Movies, too, support the myth. Robbers, for example, are often made attractive while the ''robbies,'' Establishment types, are often presented as deserving of their unjust deserts. ''Mere materialism,'' we are urged to conclude when valuables have been stolen; nothing valuable: No one can steal mind or soul. Thus are we eased away from considerations of morality and law and find ourselves rooting for the underdog transgressors - charming, clever ne'er-do-wells more sinned against than sinning. What is the Shakespeare canon if not a gallery of rogues, played by handsome leading men who steal thrones and kingdoms?

Nursery rhymes also support the myth, presenting social and political criticism in disguised form, or violent subject matter tranquilized by fabliaux or the soothing rhythms or trochaic tetrameter. Fairy tales too: That youngest son, the most handsome of course, driven to outlaw deeds before he wins princess and kingdom, is the victim of primogeniture - the exclusive right of inheritance belonging to the eldest son. Literature gives what is often denied in life - sympathetic explanation, mitigating circumstance, perspective, and understanding.

Willing suspension of disbelief, however, demands aesthetic distance, and this can be denied if disturbing events in the real world suddenly collide with fictional ones. Not for nothing did Aristotle require that the critical audience for drama be free of peculiarity. Art, he held, must be judged by the norm and the typically enduring, not by the distortions of particular conditions.

What does this mean for literature that is temporarily altered by adverse experience? Ironically - everything. For if the literature is strong, it will withstand the alterations of the moment; if it is weak - melodrama instead of high tragedy, mere farce in place of satire, a sensational slice of life rather than an enduring criticism of it - as Matthew Arnold suggested was the definition of Art - then it will indeed be changed.

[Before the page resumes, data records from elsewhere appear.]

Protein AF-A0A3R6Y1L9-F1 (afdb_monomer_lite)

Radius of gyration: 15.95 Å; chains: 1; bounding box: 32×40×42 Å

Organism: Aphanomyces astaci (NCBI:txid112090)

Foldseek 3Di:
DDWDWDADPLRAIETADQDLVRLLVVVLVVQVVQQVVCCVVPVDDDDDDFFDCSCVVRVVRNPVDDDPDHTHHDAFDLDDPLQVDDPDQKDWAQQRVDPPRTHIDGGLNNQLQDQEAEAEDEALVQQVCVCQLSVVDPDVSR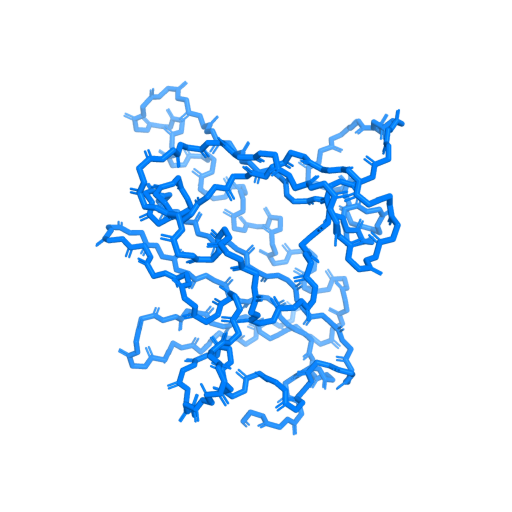TSSVPRHHPNHYYYYRYYCNSVVND

Secondary structure (DSSP, 8-state):
--EEEEE-TTS-EEEEESSHHHHHHHHHHHHHHHHHHHHHHHS--------SSHHHHHHHHHSSS---S--------S--GGGG--S-SEEEES--SSSSS-EEEE-HHHHTT-SEEEEEE-SGGGHHHHHHHTTSS--SSPPTTTT---SSSEEEEEEEHHHHTT-

Structure (mmCIF, N/CA/C/O backbone):
data_AF-A0A3R6Y1L9-F1
#
_entry.id   AF-A0A3R6Y1L9-F1
#
loop_
_atom_site.group_PDB
_atom_site.id
_atom_site.type_symbol
_atom_site.label_atom_id
_atom_site.label_alt_id
_atom_site.label_comp_id
_atom_site.label_asym_id
_atom_site.label_entity_id
_atom_site.label_seq_id
_atom_site.pdbx_PDB_ins_code
_atom_site.Cartn_x
_atom_site.Cartn_y
_atom_site.Cartn_z
_atom_site.occupancy
_atom_site.B_iso_or_equiv
_atom_site.auth_seq_id
_atom_site.auth_comp_id
_atom_site.auth_asym_id
_atom_site.auth_atom_id
_atom_site.pdbx_PDB_model_num
ATOM 1 N N . MET A 1 1 ? 14.898 16.613 8.629 1.00 50.53 1 MET A N 1
ATOM 2 C CA . MET A 1 1 ? 14.647 15.615 7.565 1.00 50.53 1 MET A CA 1
ATOM 3 C C . MET A 1 1 ? 13.364 16.020 6.868 1.00 50.53 1 MET A C 1
ATOM 5 O O . MET A 1 1 ? 12.309 15.926 7.479 1.00 50.53 1 MET A O 1
ATOM 9 N N . THR A 1 2 ? 13.468 16.580 5.666 1.00 57.16 2 THR A N 1
ATOM 10 C CA . THR A 1 2 ? 12.335 17.177 4.947 1.00 57.16 2 THR A CA 1
ATOM 11 C C . THR A 1 2 ? 11.738 16.132 4.014 1.00 57.16 2 THR A C 1
ATOM 13 O O . THR A 1 2 ? 12.436 15.635 3.135 1.00 57.16 2 THR A O 1
ATOM 16 N N . THR A 1 3 ? 10.467 15.797 4.216 1.00 74.06 3 THR A N 1
ATOM 17 C CA . THR A 1 3 ? 9.697 14.936 3.311 1.00 74.06 3 THR A CA 1
ATOM 18 C C . THR A 1 3 ? 8.719 15.822 2.556 1.00 74.06 3 THR A C 1
ATOM 20 O O . THR A 1 3 ? 7.955 16.555 3.186 1.00 74.06 3 THR A O 1
ATOM 23 N N . ARG A 1 4 ? 8.754 15.793 1.222 1.00 84.62 4 ARG A N 1
ATOM 24 C CA . ARG A 1 4 ? 7.763 16.499 0.392 1.00 84.62 4 ARG A CA 1
ATOM 25 C C . ARG A 1 4 ? 6.512 15.639 0.282 1.00 84.62 4 ARG A C 1
ATOM 27 O O . ARG A 1 4 ? 6.636 14.429 0.107 1.00 84.62 4 ARG A O 1
ATOM 34 N N . VAL A 1 5 ? 5.335 16.248 0.391 1.00 87.12 5 VAL A N 1
ATOM 35 C CA . VAL A 1 5 ? 4.056 15.535 0.318 1.00 87.12 5 VAL A CA 1
ATOM 36 C C . VAL A 1 5 ? 3.241 16.083 -0.843 1.00 87.12 5 VAL A C 1
ATOM 38 O O . VAL A 1 5 ? 2.926 17.269 -0.860 1.00 87.12 5 VAL A O 1
ATOM 41 N N . ASN A 1 6 ? 2.897 15.211 -1.787 1.00 88.31 6 ASN A N 1
ATOM 42 C CA . ASN A 1 6 ? 2.073 15.530 -2.949 1.00 88.31 6 ASN A CA 1
ATOM 43 C C . ASN A 1 6 ? 0.791 14.694 -2.904 1.00 88.31 6 ASN A C 1
ATOM 45 O O . ASN A 1 6 ? 0.850 13.500 -2.616 1.00 88.31 6 ASN A O 1
ATOM 49 N N . THR A 1 7 ? -0.349 15.283 -3.251 1.00 87.81 7 THR A N 1
ATOM 50 C CA . THR A 1 7 ? -1.618 14.555 -3.403 1.00 87.81 7 THR A CA 1
ATOM 51 C C . THR A 1 7 ? -2.005 14.539 -4.874 1.00 87.81 7 THR A C 1
ATOM 53 O O . THR A 1 7 ? -2.017 15.585 -5.518 1.00 87.81 7 THR A O 1
ATOM 56 N N . TYR A 1 8 ? -2.288 13.355 -5.410 1.00 84.25 8 TYR A N 1
ATOM 57 C CA . TYR A 1 8 ? -2.688 13.157 -6.805 1.00 84.25 8 TYR A CA 1
ATOM 58 C C . TYR A 1 8 ? -4.217 13.157 -6.933 1.00 84.25 8 TYR A C 1
ATOM 60 O O . TYR A 1 8 ? -4.924 12.897 -5.961 1.00 84.25 8 TYR A O 1
ATOM 68 N N . GLU A 1 9 ? -4.736 13.410 -8.139 1.00 77.06 9 GLU A N 1
ATOM 69 C CA . GLU A 1 9 ? -6.182 13.536 -8.409 1.00 77.06 9 GLU A CA 1
ATOM 70 C C . GLU A 1 9 ? -6.998 12.301 -8.001 1.00 77.06 9 GLU A C 1
ATOM 72 O O . GLU A 1 9 ? -8.145 12.411 -7.584 1.00 77.06 9 GLU A O 1
ATOM 77 N N . ASN A 1 10 ? -6.391 11.115 -8.040 1.00 80.94 10 ASN A N 1
ATOM 78 C CA . ASN A 1 10 ? -7.008 9.866 -7.584 1.00 80.94 10 ASN A CA 1
ATOM 79 C C . ASN A 1 10 ? -6.959 9.669 -6.057 1.00 80.94 10 ASN A C 1
ATOM 81 O O . ASN A 1 10 ? -7.088 8.546 -5.568 1.00 80.94 10 ASN A O 1
ATOM 85 N N . GLY A 1 11 ? -6.693 10.740 -5.313 1.00 84.56 11 GLY A N 1
ATOM 86 C CA . GLY A 1 11 ? -6.594 10.765 -3.864 1.00 84.56 11 GLY A CA 1
ATOM 87 C C . GLY A 1 11 ? -5.277 10.231 -3.311 1.00 84.56 11 GLY A C 1
ATOM 88 O O . GLY A 1 11 ? -5.032 10.422 -2.130 1.00 84.56 11 GLY A O 1
ATOM 89 N N . LYS A 1 12 ? -4.399 9.583 -4.093 1.00 91.25 12 LYS A N 1
ATOM 90 C CA . LYS A 1 12 ? -3.158 8.984 -3.561 1.00 91.25 12 LYS A CA 1
ATOM 91 C C . LYS A 1 12 ? -2.214 10.061 -3.018 1.00 91.25 12 LYS A C 1
ATOM 93 O O . LYS A 1 12 ? -1.909 11.035 -3.704 1.00 91.25 12 LYS A O 1
ATOM 98 N N . VAL A 1 13 ? -1.695 9.840 -1.811 1.00 94.69 13 VAL A N 1
ATOM 99 C CA . VAL A 1 13 ? -0.736 10.739 -1.151 1.00 94.69 13 VAL A CA 1
ATOM 100 C C . VAL A 1 13 ? 0.673 10.180 -1.313 1.00 94.69 13 VAL A C 1
ATOM 102 O O . VAL A 1 13 ? 0.911 9.009 -1.023 1.00 94.69 13 VAL A O 1
ATOM 105 N N . VAL A 1 14 ? 1.620 11.000 -1.752 1.00 95.12 14 VAL A N 1
ATOM 106 C CA . VAL A 1 14 ? 3.006 10.612 -2.026 1.00 95.12 14 VAL A CA 1
ATOM 107 C C . VAL A 1 14 ? 3.953 11.412 -1.149 1.00 95.12 14 VAL A C 1
ATOM 109 O O . VAL A 1 14 ? 4.006 12.632 -1.230 1.00 95.12 14 VAL A O 1
ATOM 112 N N . HIS A 1 15 ? 4.725 10.701 -0.339 1.00 94.75 15 HIS A N 1
ATOM 113 C CA . HIS A 1 15 ? 5.749 11.204 0.563 1.00 94.75 15 HIS A CA 1
ATOM 114 C C . HIS A 1 15 ? 7.124 10.920 -0.045 1.00 94.75 15 HIS A C 1
ATOM 116 O O . HIS A 1 15 ? 7.516 9.757 -0.160 1.00 94.75 15 HIS A O 1
ATOM 122 N N . ILE A 1 16 ? 7.857 11.965 -0.424 1.00 94.62 16 ILE A N 1
ATOM 123 C CA . ILE A 1 16 ? 9.186 11.866 -1.038 1.00 94.62 16 ILE A CA 1
ATOM 124 C C . ILE A 1 16 ? 10.241 12.248 -0.000 1.00 94.62 16 ILE A C 1
ATOM 126 O O . ILE A 1 16 ? 10.312 13.406 0.419 1.00 94.62 16 ILE A O 1
ATOM 130 N N . GLY A 1 17 ? 11.032 11.270 0.437 1.00 91.62 17 GLY A N 1
ATOM 131 C CA . GLY A 1 17 ? 12.156 11.471 1.352 1.00 91.62 17 GLY A CA 1
ATOM 132 C C . GLY A 1 17 ? 13.485 11.598 0.606 1.00 91.62 17 GLY A C 1
ATOM 133 O O . GLY A 1 17 ? 13.698 10.948 -0.413 1.00 91.62 17 GLY A O 1
ATOM 134 N N . SER A 1 18 ? 14.418 12.381 1.146 1.00 89.38 18 SER A N 1
ATOM 135 C CA . SER A 1 18 ? 15.760 12.520 0.560 1.00 89.38 18 SER A CA 1
ATOM 136 C C . SER A 1 18 ? 16.612 11.246 0.663 1.00 89.38 18 SER A C 1
ATOM 138 O O . SER A 1 18 ? 17.528 11.041 -0.125 1.00 89.38 18 SER A O 1
ATOM 140 N N . THR A 1 19 ? 16.321 10.366 1.628 1.00 85.50 19 THR A N 1
ATOM 141 C CA . THR A 1 19 ? 17.035 9.098 1.844 1.00 85.50 19 THR A CA 1
ATOM 142 C C . THR A 1 19 ? 16.078 7.981 2.253 1.00 85.50 19 THR A C 1
ATOM 144 O O . THR A 1 19 ? 14.970 8.235 2.731 1.00 85.50 19 THR A O 1
ATOM 147 N N . GLY A 1 20 ? 16.526 6.724 2.154 1.00 82.44 20 GLY A N 1
ATOM 148 C CA . GLY A 1 20 ? 15.761 5.571 2.645 1.00 82.44 20 GLY A CA 1
ATOM 149 C C . GLY A 1 20 ? 15.396 5.660 4.135 1.00 82.44 20 GLY A C 1
ATOM 150 O O . GLY A 1 20 ? 14.330 5.195 4.532 1.00 82.44 20 GLY A O 1
ATOM 151 N N . ASP A 1 21 ? 16.220 6.315 4.955 1.00 84.75 21 ASP A N 1
ATOM 152 C CA . ASP A 1 21 ? 15.936 6.525 6.381 1.00 84.75 21 ASP A CA 1
ATOM 153 C C . ASP A 1 21 ? 14.888 7.609 6.625 1.00 84.75 21 ASP A C 1
ATOM 155 O O . ASP A 1 21 ? 14.059 7.472 7.531 1.00 84.75 21 ASP A O 1
ATOM 159 N N . ALA A 1 22 ? 14.880 8.663 5.804 1.00 86.69 22 ALA A N 1
ATOM 160 C CA . ALA A 1 22 ? 13.821 9.667 5.833 1.00 86.69 22 ALA A CA 1
ATOM 161 C C . ALA A 1 22 ? 12.472 9.037 5.451 1.00 86.69 22 ALA A C 1
ATOM 163 O O . ALA A 1 22 ? 11.471 9.260 6.134 1.00 86.69 22 ALA A O 1
ATOM 164 N N . VAL A 1 23 ? 12.467 8.174 4.429 1.00 88.88 23 VAL A N 1
ATOM 165 C CA . VAL A 1 23 ? 11.303 7.364 4.033 1.00 88.88 23 VAL A CA 1
ATOM 166 C C . VAL A 1 23 ? 10.843 6.477 5.194 1.00 88.88 23 VAL A C 1
ATOM 168 O O . VAL A 1 23 ? 9.673 6.519 5.569 1.00 88.88 23 VAL A O 1
ATOM 171 N N . GLY A 1 24 ? 11.755 5.726 5.820 1.00 86.62 24 GLY A N 1
ATOM 172 C CA . GLY A 1 24 ? 11.432 4.878 6.972 1.00 86.62 24 GLY A CA 1
ATOM 173 C C . GLY A 1 24 ? 10.866 5.662 8.162 1.00 86.62 24 GLY A C 1
ATOM 174 O O . GLY A 1 24 ? 9.904 5.224 8.794 1.00 86.62 24 GLY A O 1
ATOM 175 N N . SER A 1 25 ? 11.414 6.846 8.439 1.00 87.69 25 SER A N 1
ATOM 176 C CA . SER A 1 25 ? 10.936 7.730 9.510 1.00 87.69 25 SER A CA 1
ATOM 177 C C . SER A 1 25 ? 9.539 8.284 9.218 1.00 87.69 25 SER A C 1
ATOM 179 O O . SER A 1 25 ? 8.710 8.352 10.123 1.00 87.69 25 SER A O 1
ATOM 181 N N . ALA A 1 26 ? 9.250 8.625 7.960 1.00 89.50 26 ALA A N 1
ATOM 182 C CA . ALA A 1 26 ? 7.930 9.089 7.540 1.00 89.50 26 ALA A CA 1
ATOM 183 C C . ALA A 1 26 ? 6.864 7.985 7.660 1.00 89.50 26 ALA A C 1
ATOM 185 O O . ALA A 1 26 ? 5.766 8.244 8.150 1.00 89.50 26 ALA A O 1
ATOM 186 N N . VAL A 1 27 ? 7.204 6.743 7.297 1.00 91.69 27 VAL A N 1
ATOM 187 C CA . VAL A 1 27 ? 6.315 5.584 7.495 1.00 91.69 27 VAL A CA 1
ATOM 188 C C . VAL A 1 27 ? 6.038 5.366 8.983 1.00 91.69 27 VAL A C 1
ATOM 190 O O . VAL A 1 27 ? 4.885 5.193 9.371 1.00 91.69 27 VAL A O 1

Life is the best test of good literature, a measure not of literature's reality but of its ideality. Darkened for the moment by calamity, good literature later on incorporates adversity, makes it part of its meaning. One of the truths of great art is its ability to reveal new truths with time. Great literature is never static. Poor literature is read once - for curiosity or the nonce - but rarely reread. Great literature is enhanced by absence and temporary distortion arising from confusion with reality. It is enriched by being reborn after painful testing in the real world. It moves then from being admired to being cherished.